There is no argument that fakery on things like the pandemic, or things that would seriously undermine people's security and lives, have to be de-platformed. But not when the contested speech is about political personalities or are expressed as political opinions. After all, there are remedies found in libel laws, and in the open discursive contestations in politics where the remedy is not less, but more speech.
Unfortunately, the landscape has been framed by liberal academics who focus on social media disinformation, and whose studies have generated a list of accounts that espouse contrarian political discourse, which happen to be predominantly pro-Duterte and/or pro-Marcos. Most, if not all, of these academics have anti-Duterte and anti-Marcos biases. This is further compounded when Facebook hired the services of fact-checkers who likewise come from similar political backgrounds. They include people who subscribe to the political biases of those who read Rappler, ABS-CBN, Inquirer and CNN Philippines. What we therefore ended up with is a landscape where a post promoting a Marcos or Duterte narrative will be watched closely and would be more likely to be flagged, suspended or taken down. Meanwhile, nothing is done to flag pro-Robredo posts, where the likelihood of being suspended even if it contains false information is next to nil.
The idiocy of surrendering to mechanized intelligence in the business of judging human conduct was dramatized when Father Ranhillio Aquino's post was flagged for violating Facebook's community standards when he shared a novena about children. The not-so-intelligent algorithm thought he was promoting pedophilia. But what becomes politically suspect is when the posts of national security adviser Hermogenes Esperon, or of Commission on Higher Education chairman J. Prospero de Vera 3rd were flagged and tagged.
It is bad enough that a news network like SMNI was tagged as a bearer of disinformation. It was made worse when the Philippine News Agency was likewise tagged as such, and anyone who shares its news articles are flagged. There cannot be any doubt that what is targeted are pro-government and pro-Marcos posts. It is not only blatantly seen when the account of Vic Rodriguez, the official spokesperson of the Marcos campaign, was suspended. It is made more palpable when there is a high number of posts and accounts of Marcos supporters that are tagged, flagged or suspended.
This, while anti-Marcos and pro-Robredo posts are not being penalized even when they also contain inaccuracies and misleading information.
Facebook is doing a disservice to the candidacy of Vice President Maria Leonor Robredo. While it is busy flagging and taking down pro-Marcos accounts and posts, it is also fanning the anger that seethes in the Marcos political base. The organized takedown of pro-Marcos accounts and posts has transformed Facebook's supposedly assiduous efforts to clean social media of disinformation into a largely indiscriminate partisan cultural purge. Marcos followers are now spinning this as part of the elitist agenda to silence them, a dictatorial usurpation of the sole power of the state to punish abusive speech.

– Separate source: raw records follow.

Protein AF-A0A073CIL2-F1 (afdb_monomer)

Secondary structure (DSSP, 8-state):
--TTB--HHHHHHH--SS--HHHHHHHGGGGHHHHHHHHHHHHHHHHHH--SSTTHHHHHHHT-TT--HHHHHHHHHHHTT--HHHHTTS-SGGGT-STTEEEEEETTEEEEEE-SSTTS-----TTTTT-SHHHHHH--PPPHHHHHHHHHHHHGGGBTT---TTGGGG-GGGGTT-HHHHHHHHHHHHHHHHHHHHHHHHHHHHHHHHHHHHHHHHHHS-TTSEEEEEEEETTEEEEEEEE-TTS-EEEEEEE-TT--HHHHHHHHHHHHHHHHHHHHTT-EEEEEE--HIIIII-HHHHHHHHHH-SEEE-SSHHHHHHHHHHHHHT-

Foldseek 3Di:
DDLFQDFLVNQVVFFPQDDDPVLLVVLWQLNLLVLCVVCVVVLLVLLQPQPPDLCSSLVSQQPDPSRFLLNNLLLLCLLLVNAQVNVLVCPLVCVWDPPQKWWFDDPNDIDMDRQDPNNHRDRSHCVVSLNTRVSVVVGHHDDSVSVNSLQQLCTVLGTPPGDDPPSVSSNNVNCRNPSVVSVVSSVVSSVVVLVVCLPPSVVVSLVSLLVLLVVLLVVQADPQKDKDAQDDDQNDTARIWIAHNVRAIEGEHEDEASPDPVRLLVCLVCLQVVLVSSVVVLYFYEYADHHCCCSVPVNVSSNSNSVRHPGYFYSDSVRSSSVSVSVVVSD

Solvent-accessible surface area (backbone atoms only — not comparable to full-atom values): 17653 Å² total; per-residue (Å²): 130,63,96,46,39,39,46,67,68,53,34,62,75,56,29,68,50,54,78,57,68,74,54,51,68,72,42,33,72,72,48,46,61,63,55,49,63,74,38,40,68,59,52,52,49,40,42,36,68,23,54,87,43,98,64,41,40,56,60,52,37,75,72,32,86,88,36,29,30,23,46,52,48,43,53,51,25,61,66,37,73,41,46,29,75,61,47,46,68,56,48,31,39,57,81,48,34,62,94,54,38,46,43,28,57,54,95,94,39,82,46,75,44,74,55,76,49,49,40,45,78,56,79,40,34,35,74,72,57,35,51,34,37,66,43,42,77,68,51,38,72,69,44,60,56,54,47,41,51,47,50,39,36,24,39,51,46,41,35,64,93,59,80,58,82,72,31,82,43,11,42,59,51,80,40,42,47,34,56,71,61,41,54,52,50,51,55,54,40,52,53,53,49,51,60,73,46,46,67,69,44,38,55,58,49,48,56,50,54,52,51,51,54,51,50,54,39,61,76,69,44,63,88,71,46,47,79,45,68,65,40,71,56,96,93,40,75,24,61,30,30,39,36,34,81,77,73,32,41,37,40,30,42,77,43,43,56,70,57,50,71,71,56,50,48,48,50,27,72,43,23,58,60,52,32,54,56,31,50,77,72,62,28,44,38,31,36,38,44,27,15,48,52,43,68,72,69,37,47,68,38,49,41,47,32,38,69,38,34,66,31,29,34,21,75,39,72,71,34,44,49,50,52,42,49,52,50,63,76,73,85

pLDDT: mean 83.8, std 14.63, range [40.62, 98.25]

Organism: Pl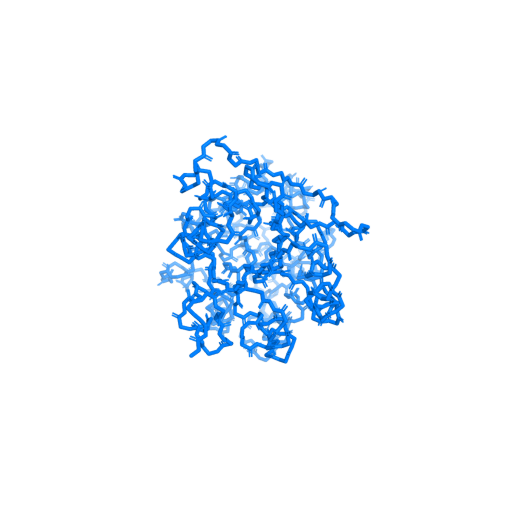anktothrix agardhii (strain NIVA-CYA 126/8) (NCBI:txid388467)

Structure (mmCIF, N/CA/C/O backbone):
data_AF-A0A073CIL2-F1
#
_entry.id   AF-A0A073CIL2-F1
#
loop_
_atom_site.group_PDB
_atom_site.id
_atom_site.type_symbol
_atom_site.label_atom_id
_atom_site.label_alt_id
_atom_site.label_comp_id
_atom_site.label_asym_id
_atom_site.label_entity_id
_atom_site.label_seq_id
_atom_site.pdbx_PDB_ins_code
_atom_site.Cartn_x
_atom_site.Cartn_y
_atom_site.Cartn_z
_atom_site.occupancy
_atom_site.B_iso_or_equiv
_atom_site.auth_seq_id
_atom_site.auth_comp_id
_atom_site.auth_asym_id
_atom_site.auth_atom_id
_atom_site.pdbx_PDB_model_num
ATOM 1 N N . MET A 1 1 ? -30.744 -12.205 18.755 1.00 46.25 1 MET A N 1
ATOM 2 C CA . MET A 1 1 ? -29.363 -11.706 18.944 1.00 46.25 1 MET A CA 1
ATOM 3 C C . MET A 1 1 ? -29.435 -10.252 19.387 1.00 46.25 1 MET A C 1
ATOM 5 O O . MET A 1 1 ? -30.394 -9.584 19.016 1.00 46.25 1 MET A O 1
ATOM 9 N N . SER A 1 2 ? -28.510 -9.797 20.239 1.00 57.88 2 SER A N 1
ATOM 10 C CA . SER A 1 2 ? -28.500 -8.412 20.741 1.00 57.88 2 SER A CA 1
ATOM 11 C C . SER A 1 2 ? -28.362 -7.431 19.573 1.00 57.88 2 SER A C 1
ATOM 13 O O . SER A 1 2 ? -27.471 -7.584 18.743 1.00 57.88 2 SER A O 1
ATOM 15 N N . LYS A 1 3 ? -29.236 -6.418 19.529 1.00 78.00 3 LYS A N 1
ATOM 16 C CA . LYS A 1 3 ? -29.319 -5.371 18.492 1.00 78.00 3 LYS A CA 1
ATOM 17 C C . LYS A 1 3 ? -27.982 -4.673 18.192 1.00 78.00 3 LYS A C 1
ATOM 19 O O . LYS A 1 3 ? -27.819 -4.140 17.101 1.00 78.00 3 LYS A O 1
ATOM 24 N N . TYR A 1 4 ? -27.051 -4.678 19.146 1.00 87.75 4 TYR A N 1
ATOM 25 C CA . TYR A 1 4 ? -25.796 -3.921 19.101 1.00 87.75 4 TYR A CA 1
ATOM 26 C C . TYR A 1 4 ? -24.544 -4.787 18.997 1.00 87.75 4 TYR A C 1
ATOM 28 O O . TYR A 1 4 ? -23.439 -4.262 18.887 1.00 87.75 4 TYR A O 1
ATOM 36 N N . LYS A 1 5 ? -24.700 -6.110 19.027 1.00 90.50 5 LYS A N 1
ATOM 37 C CA . LYS A 1 5 ? -23.591 -7.057 19.107 1.00 90.50 5 LYS A CA 1
ATOM 38 C C . LYS A 1 5 ? -23.538 -7.888 17.837 1.00 90.50 5 LYS A C 1
ATOM 40 O O . LYS A 1 5 ? -24.077 -8.994 17.792 1.00 90.50 5 LYS A O 1
ATOM 45 N N . ARG A 1 6 ? -22.913 -7.324 16.800 1.00 87.19 6 ARG A N 1
ATOM 46 C CA . ARG A 1 6 ? -22.725 -8.014 15.522 1.00 87.19 6 ARG A CA 1
ATOM 47 C C . ARG A 1 6 ? -21.905 -9.286 15.733 1.00 87.19 6 ARG A C 1
ATOM 49 O O . ARG A 1 6 ? -20.830 -9.261 16.327 1.00 87.19 6 ARG A O 1
ATOM 56 N N . SER A 1 7 ? -22.405 -10.398 15.215 1.00 87.19 7 SER A N 1
ATOM 57 C CA . SER A 1 7 ? -21.641 -11.631 15.041 1.00 87.19 7 SER A CA 1
ATOM 58 C C . SER A 1 7 ? -20.631 -11.497 13.895 1.00 87.19 7 SER A C 1
ATOM 60 O O . SER A 1 7 ? -20.733 -10.603 13.056 1.00 87.19 7 SER A O 1
ATOM 62 N N . LEU A 1 8 ? -19.685 -12.437 13.786 1.00 81.62 8 LEU A N 1
ATOM 63 C CA . LEU A 1 8 ? -18.758 -12.490 12.646 1.00 81.62 8 LEU A CA 1
ATOM 64 C C . LEU A 1 8 ? -19.491 -12.550 11.292 1.00 81.62 8 LEU A C 1
ATOM 66 O O . LEU A 1 8 ? -18.992 -12.026 10.297 1.00 81.62 8 LEU A O 1
ATOM 70 N N . VAL A 1 9 ? -20.652 -13.211 11.244 1.00 82.19 9 VAL A N 1
ATOM 71 C CA . VAL A 1 9 ? -21.465 -13.315 10.024 1.00 82.19 9 VAL A CA 1
ATOM 72 C C . VAL A 1 9 ? -22.077 -11.959 9.681 1.00 82.19 9 VAL A C 1
ATOM 74 O O . VAL A 1 9 ? -21.948 -11.510 8.551 1.00 82.19 9 VAL A O 1
ATOM 77 N N . GLU A 1 10 ? -22.644 -11.253 10.656 1.00 83.69 10 GLU A N 1
ATOM 78 C CA . GLU A 1 10 ? -23.223 -9.926 10.414 1.00 83.69 10 GLU A CA 1
ATOM 79 C C . GLU A 1 10 ? -22.145 -8.880 10.098 1.00 83.69 10 GLU A C 1
ATOM 81 O O . GLU A 1 10 ? -22.348 -8.028 9.236 1.00 83.69 10 GLU A O 1
ATOM 86 N N . LEU A 1 11 ? -20.963 -8.973 10.721 1.00 81.69 11 LEU A N 1
ATOM 87 C CA . LEU A 1 11 ? -19.815 -8.144 10.348 1.00 81.69 11 LEU A CA 1
ATOM 88 C C . LEU A 1 11 ? -19.396 -8.386 8.897 1.00 81.69 11 LEU A C 1
ATOM 90 O O . LEU A 1 11 ? -19.043 -7.429 8.227 1.00 81.69 11 LEU A O 1
ATOM 94 N N . ARG A 1 12 ? -19.462 -9.618 8.369 1.00 76.69 12 ARG A N 1
ATOM 95 C CA . ARG A 1 12 ? -19.180 -9.872 6.939 1.00 76.69 12 ARG A CA 1
ATOM 96 C C . ARG A 1 12 ? -20.116 -9.124 6.009 1.00 76.69 12 ARG A C 1
ATOM 98 O O . ARG A 1 12 ? -19.669 -8.660 4.969 1.00 76.69 12 ARG A O 1
ATOM 105 N N . GLU A 1 13 ? -21.390 -9.050 6.367 1.00 78.75 13 GLU A N 1
ATOM 106 C CA . GLU A 1 13 ? -22.416 -8.410 5.543 1.00 78.75 13 GLU A CA 1
ATOM 107 C C . GLU A 1 13 ? -22.362 -6.882 5.620 1.00 78.75 13 GLU A C 1
ATOM 109 O O . GLU A 1 13 ? -22.771 -6.204 4.680 1.00 78.75 13 GLU A O 1
ATOM 114 N N . LYS A 1 14 ? -21.892 -6.339 6.749 1.00 78.00 14 LYS A N 1
ATOM 115 C CA . LYS A 1 14 ? -21.842 -4.892 7.017 1.00 78.00 14 LYS A CA 1
ATOM 116 C C . LYS A 1 14 ? -20.466 -4.267 6.831 1.00 78.00 14 LYS A C 1
ATOM 118 O O . LYS A 1 14 ? -20.359 -3.046 6.764 1.00 78.00 14 LYS A O 1
ATOM 123 N N . ALA A 1 15 ? -19.425 -5.085 6.751 1.00 64.19 15 ALA A N 1
ATOM 124 C CA . ALA A 1 15 ? -18.075 -4.625 6.505 1.00 64.19 15 ALA A CA 1
ATOM 125 C C . ALA A 1 15 ? -17.959 -3.982 5.134 1.00 64.19 15 ALA A C 1
ATOM 127 O O . ALA A 1 15 ? -18.392 -4.534 4.124 1.00 64.19 15 ALA A O 1
ATOM 128 N N . VAL A 1 16 ? -17.277 -2.842 5.099 1.00 56.88 16 VAL A N 1
ATOM 129 C CA . VAL A 1 16 ? -16.928 -2.195 3.836 1.00 56.88 16 VAL A CA 1
ATOM 130 C C . VAL A 1 16 ? -15.840 -3.019 3.124 1.00 56.88 16 VAL A C 1
ATOM 132 O O . VAL A 1 16 ? -15.689 -2.925 1.906 1.00 56.88 16 VAL A O 1
ATOM 135 N N . LEU A 1 17 ? -15.119 -3.890 3.861 1.00 52.00 17 LEU A N 1
ATOM 136 C CA . LEU A 1 17 ? -14.032 -4.800 3.439 1.00 52.00 17 LEU A CA 1
ATOM 137 C C . LEU A 1 17 ? -12.774 -4.078 2.925 1.00 52.00 17 LEU A C 1
ATOM 139 O O . LEU A 1 17 ? -11.659 -4.569 3.132 1.00 52.00 17 LEU A O 1
ATOM 143 N N . ASN A 1 18 ? -12.974 -2.902 2.335 1.00 46.69 18 ASN A N 1
ATOM 144 C CA . ASN A 1 18 ? -12.034 -1.868 1.931 1.00 46.69 18 ASN A CA 1
ATOM 145 C C . ASN A 1 18 ? -12.390 -0.563 2.676 1.00 46.69 18 ASN A C 1
ATOM 147 O O . ASN A 1 18 ? -13.514 -0.406 3.136 1.00 46.69 18 ASN A O 1
ATOM 151 N N . TRP A 1 19 ? -11.452 0.373 2.843 1.00 49.94 19 TRP A N 1
ATOM 152 C CA . TRP A 1 19 ? -11.746 1.645 3.526 1.00 49.94 19 TRP A CA 1
ATOM 153 C C . TRP A 1 19 ? -12.817 2.470 2.777 1.00 49.94 19 TRP A C 1
ATOM 155 O O . TRP A 1 19 ? -12.802 2.464 1.545 1.00 49.94 19 TRP A O 1
ATOM 165 N N . PRO A 1 20 ? -13.692 3.216 3.487 1.00 50.31 20 PRO A N 1
ATOM 166 C CA . PRO A 1 20 ? -14.555 4.235 2.882 1.00 50.31 20 PRO A CA 1
ATOM 167 C C . PRO A 1 20 ? -13.750 5.226 2.025 1.00 50.31 20 PRO A C 1
ATOM 169 O O . PRO A 1 20 ? -12.622 5.567 2.390 1.00 50.31 20 PRO A O 1
ATOM 172 N N . GLU A 1 21 ? -14.321 5.725 0.924 1.00 50.78 21 GLU A N 1
ATOM 173 C CA . GLU A 1 21 ? -13.636 6.650 -0.005 1.00 50.78 21 GLU A CA 1
ATOM 174 C C . GLU A 1 21 ? -13.049 7.879 0.710 1.00 50.78 21 GLU A C 1
ATOM 176 O O . GLU A 1 21 ? -11.888 8.227 0.505 1.00 50.78 21 GLU A O 1
ATOM 181 N N . GLU A 1 22 ? -13.784 8.444 1.670 1.00 52.44 22 GLU A N 1
ATOM 182 C CA . GLU A 1 22 ? -13.338 9.577 2.493 1.00 52.44 22 GLU A CA 1
ATOM 183 C C . GLU A 1 22 ? -12.044 9.286 3.279 1.00 52.44 22 GLU A C 1
ATOM 185 O O . GLU A 1 22 ? -11.207 10.166 3.495 1.00 52.44 22 GLU A O 1
ATOM 190 N N . LEU A 1 23 ? -11.870 8.039 3.724 1.00 52.03 23 LEU A N 1
ATOM 191 C CA . LEU A 1 23 ? -10.691 7.586 4.456 1.00 52.03 23 LEU A CA 1
ATOM 192 C C . LEU A 1 23 ? -9.521 7.289 3.506 1.00 52.03 23 LEU A C 1
ATOM 194 O O . LEU A 1 23 ? -8.368 7.516 3.877 1.00 52.03 23 LEU A O 1
ATOM 198 N N . LEU A 1 24 ? -9.796 6.831 2.280 1.00 49.16 24 LEU A N 1
ATOM 199 C CA . LEU A 1 24 ? -8.789 6.656 1.226 1.00 49.16 24 LEU A CA 1
ATOM 200 C C . LEU A 1 24 ? -8.194 8.002 0.785 1.00 49.16 24 LEU A C 1
ATOM 202 O O . LEU A 1 24 ? -6.973 8.106 0.631 1.00 49.16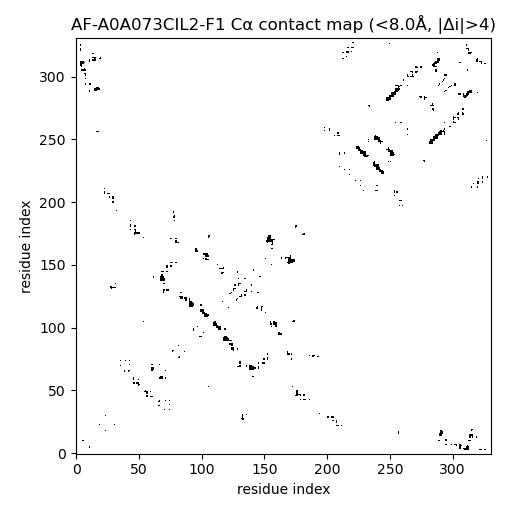 24 LEU A O 1
ATOM 206 N N . ASP A 1 25 ? -9.026 9.038 0.683 1.00 50.81 25 ASP A N 1
ATOM 207 C CA . ASP A 1 25 ? -8.604 10.400 0.343 1.00 50.81 25 ASP A CA 1
ATOM 208 C C . ASP A 1 25 ? -7.723 11.031 1.431 1.00 50.81 25 ASP A C 1
ATOM 210 O O . ASP A 1 25 ? -6.720 11.694 1.137 1.00 50.81 25 ASP A O 1
ATOM 214 N N . GLN A 1 26 ? -8.049 10.783 2.704 1.00 46.47 26 GLN A N 1
ATOM 215 C CA . GLN A 1 26 ? -7.258 11.250 3.849 1.00 46.47 26 GLN A CA 1
ATOM 216 C C . GLN A 1 26 ? -5.980 10.429 4.081 1.00 46.47 26 GLN A C 1
ATOM 218 O O . GLN A 1 26 ? -5.001 10.956 4.617 1.00 46.47 26 GLN A O 1
ATOM 223 N N . ALA A 1 27 ? -5.959 9.155 3.673 1.00 45.16 27 ALA A N 1
ATOM 224 C CA . ALA A 1 27 ? -4.823 8.257 3.871 1.00 45.16 27 ALA A CA 1
ATOM 225 C C . ALA A 1 27 ? -3.585 8.631 3.049 1.00 45.16 27 ALA A C 1
ATOM 227 O O . ALA A 1 27 ? -2.470 8.307 3.475 1.00 45.16 27 ALA A O 1
ATOM 228 N N . GLY A 1 28 ? -3.738 9.328 1.915 1.00 62.12 28 GLY A N 1
ATOM 229 C CA . GLY A 1 28 ? -2.609 9.731 1.069 1.00 62.12 28 GLY A CA 1
ATOM 230 C C . GLY A 1 28 ? -1.596 8.591 0.881 1.00 62.12 28 GLY A C 1
ATOM 231 O O . GLY A 1 28 ? -1.975 7.457 0.631 1.00 62.12 28 GLY A O 1
ATOM 232 N N . GLU A 1 29 ? -0.299 8.842 1.063 1.00 44.44 29 GLU A N 1
ATOM 233 C CA . GLU A 1 29 ? 0.793 7.857 0.899 1.00 44.44 29 GLU A CA 1
ATOM 234 C C . GLU A 1 29 ? 0.637 6.510 1.645 1.00 44.44 29 GLU A C 1
ATOM 236 O O . GLU A 1 29 ? 1.331 5.553 1.305 1.00 44.44 29 GLU A O 1
ATOM 241 N N . ALA A 1 30 ? -0.276 6.385 2.616 1.00 48.31 30 ALA A N 1
ATOM 242 C CA . ALA A 1 30 ? -0.567 5.124 3.297 1.00 48.31 30 ALA A CA 1
ATOM 243 C C . ALA A 1 30 ? -1.469 4.153 2.488 1.00 48.31 30 ALA A C 1
ATOM 245 O O . ALA A 1 30 ? -1.584 2.988 2.865 1.00 48.31 30 ALA A O 1
ATOM 246 N N . SER A 1 31 ? -2.068 4.595 1.369 1.00 55.88 31 SER A N 1
ATOM 247 C CA . SER A 1 31 ? -3.011 3.828 0.525 1.00 55.88 31 SER A CA 1
ATOM 248 C C . SER A 1 31 ? -2.378 3.099 -0.672 1.00 55.88 31 SER A C 1
ATOM 250 O O . SER A 1 31 ? -3.075 2.448 -1.454 1.00 55.88 31 SER A O 1
ATOM 252 N N . VAL A 1 32 ? -1.053 3.170 -0.831 1.00 69.62 32 VAL A N 1
ATOM 253 C CA . VAL A 1 32 ? -0.366 2.598 -2.001 1.00 69.62 32 VAL A CA 1
ATOM 254 C C . VAL A 1 32 ? -0.403 1.068 -1.987 1.00 69.62 32 VAL A C 1
ATOM 256 O O . VAL A 1 32 ? -0.601 0.452 -3.030 1.00 69.62 32 VAL A O 1
ATOM 259 N N . LEU A 1 33 ? -0.249 0.432 -0.821 1.00 70.25 33 LEU A N 1
ATOM 260 C CA . LEU A 1 33 ? -0.139 -1.027 -0.741 1.00 70.25 33 LEU A CA 1
ATOM 261 C C . LEU A 1 33 ? -1.421 -1.768 -1.176 1.00 70.25 33 LEU A C 1
ATOM 263 O O . LEU A 1 33 ? -1.286 -2.681 -1.985 1.00 70.25 33 LEU A O 1
ATOM 267 N N . PRO A 1 34 ? -2.650 -1.409 -0.747 1.00 69.50 34 PRO A N 1
ATOM 268 C CA . PRO A 1 34 ? -3.856 -2.049 -1.278 1.00 69.50 34 PRO A CA 1
ATOM 269 C C . PRO A 1 34 ? -4.028 -1.849 -2.768 1.00 69.50 34 PRO A C 1
ATOM 271 O O . PRO A 1 34 ? -4.447 -2.780 -3.443 1.00 69.50 34 PRO A O 1
ATOM 274 N N . LEU A 1 35 ? -3.712 -0.657 -3.285 1.00 74.81 35 LEU A N 1
ATOM 275 C CA . LEU A 1 35 ? -3.806 -0.396 -4.716 1.00 74.81 35 LEU A CA 1
ATOM 276 C C . LEU A 1 35 ? -2.859 -1.319 -5.488 1.00 74.81 35 LEU A C 1
ATOM 278 O O . LEU A 1 35 ? -3.254 -1.921 -6.485 1.00 74.81 35 LEU A O 1
ATOM 282 N N . LEU A 1 36 ? -1.634 -1.485 -4.991 1.00 78.38 36 LEU A N 1
ATOM 283 C CA . LEU A 1 36 ? -0.666 -2.408 -5.566 1.00 78.38 36 LEU A CA 1
ATOM 284 C C . LEU A 1 36 ? -1.111 -3.871 -5.446 1.00 78.38 36 LEU A C 1
ATOM 286 O O . LEU A 1 36 ? -1.041 -4.594 -6.430 1.00 78.38 36 LEU A O 1
ATOM 290 N N . LEU A 1 37 ? -1.632 -4.304 -4.295 1.00 72.88 37 LEU A N 1
ATOM 291 C CA . LEU A 1 37 ? -2.161 -5.664 -4.126 1.00 72.88 37 LEU A CA 1
ATOM 292 C C . LEU A 1 37 ? -3.359 -5.926 -5.053 1.00 72.88 37 LEU A C 1
ATOM 294 O O . LEU A 1 37 ? -3.400 -6.958 -5.712 1.00 72.88 37 LEU A O 1
ATOM 298 N N . LYS A 1 38 ? -4.289 -4.969 -5.171 1.00 75.19 38 LYS A N 1
ATOM 299 C CA . LYS A 1 38 ? -5.461 -5.043 -6.061 1.00 75.19 38 LYS A CA 1
ATOM 300 C C . LYS A 1 38 ? -5.066 -5.156 -7.535 1.00 75.19 38 LYS A C 1
ATOM 302 O O . LYS A 1 38 ? -5.771 -5.793 -8.308 1.00 75.19 38 LYS A O 1
ATOM 307 N N . THR A 1 39 ? -3.966 -4.523 -7.934 1.00 81.62 39 THR A N 1
ATOM 308 C CA . THR A 1 39 ? -3.525 -4.459 -9.339 1.00 81.62 39 THR A CA 1
ATOM 309 C C . THR A 1 39 ? -2.373 -5.416 -9.664 1.00 81.62 39 THR A C 1
ATOM 311 O O . THR A 1 39 ? -1.891 -5.444 -10.797 1.00 81.62 39 THR A O 1
ATOM 314 N N . GLN A 1 40 ? -1.956 -6.241 -8.701 1.00 81.31 40 GLN A N 1
ATOM 315 C CA . GLN A 1 40 ? -0.824 -7.159 -8.822 1.00 81.31 40 GLN A CA 1
ATOM 316 C C . GLN A 1 40 ? -1.013 -8.184 -9.945 1.00 81.31 40 GLN A C 1
ATOM 318 O O . GLN A 1 40 ? -0.119 -8.344 -10.774 1.00 81.31 40 GLN A O 1
ATOM 323 N N . ASP A 1 41 ? -2.174 -8.837 -10.026 1.00 79.19 41 ASP A N 1
ATOM 324 C CA . ASP A 1 41 ? -2.432 -9.854 -11.056 1.00 79.19 41 ASP A CA 1
ATOM 325 C C . ASP A 1 41 ? -2.379 -9.265 -12.467 1.00 79.19 41 ASP A C 1
ATOM 327 O O . ASP A 1 41 ? -1.853 -9.881 -13.401 1.00 79.19 41 ASP A O 1
ATOM 331 N N . LYS A 1 42 ? -2.864 -8.028 -12.626 1.00 86.56 42 LYS A N 1
ATOM 332 C CA . LYS A 1 42 ? -2.803 -7.320 -13.905 1.00 86.56 42 LYS A CA 1
ATOM 333 C C . LYS A 1 42 ? -1.366 -6.970 -14.277 1.00 86.56 42 LYS A C 1
ATOM 335 O O . LYS A 1 42 ? -0.977 -7.157 -15.428 1.00 86.56 42 LYS A O 1
ATOM 340 N N . PHE A 1 43 ? -0.572 -6.520 -13.307 1.00 92.25 43 PHE A N 1
ATOM 341 C CA . PHE A 1 43 ? 0.854 -6.264 -13.497 1.00 92.25 43 PHE A CA 1
ATOM 342 C C . PHE A 1 43 ? 1.604 -7.539 -13.920 1.00 92.25 43 PHE A C 1
ATOM 344 O O . PHE A 1 43 ? 2.312 -7.529 -14.925 1.00 92.25 43 PHE A O 1
ATOM 351 N N . ILE A 1 44 ? 1.379 -8.658 -13.220 1.00 87.12 44 ILE A N 1
ATOM 352 C CA . ILE A 1 44 ? 1.953 -9.972 -13.561 1.00 87.12 44 ILE A CA 1
ATOM 353 C C . ILE A 1 44 ? 1.558 -10.385 -14.982 1.00 87.12 44 ILE A C 1
ATOM 355 O O . ILE A 1 44 ? 2.403 -10.853 -15.745 1.00 87.12 44 ILE A O 1
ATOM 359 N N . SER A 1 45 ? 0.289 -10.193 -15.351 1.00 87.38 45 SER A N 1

Liberal activists protest the taking down of rights without due process. When Facebook takes down accounts without the right of a hearing, what comes out clearly is the hypocrisy and the elitism that Marcos supporters have come to effectively deploy against Robredo. These acts of Facebook could not have come at a worst time for her, effectively undermining further her chances on May 9. Marcos loyalists deploy a warning — this is what they can do when they would be in power. And this derails any hope for Robredo to convert votes in these final days of the campaign.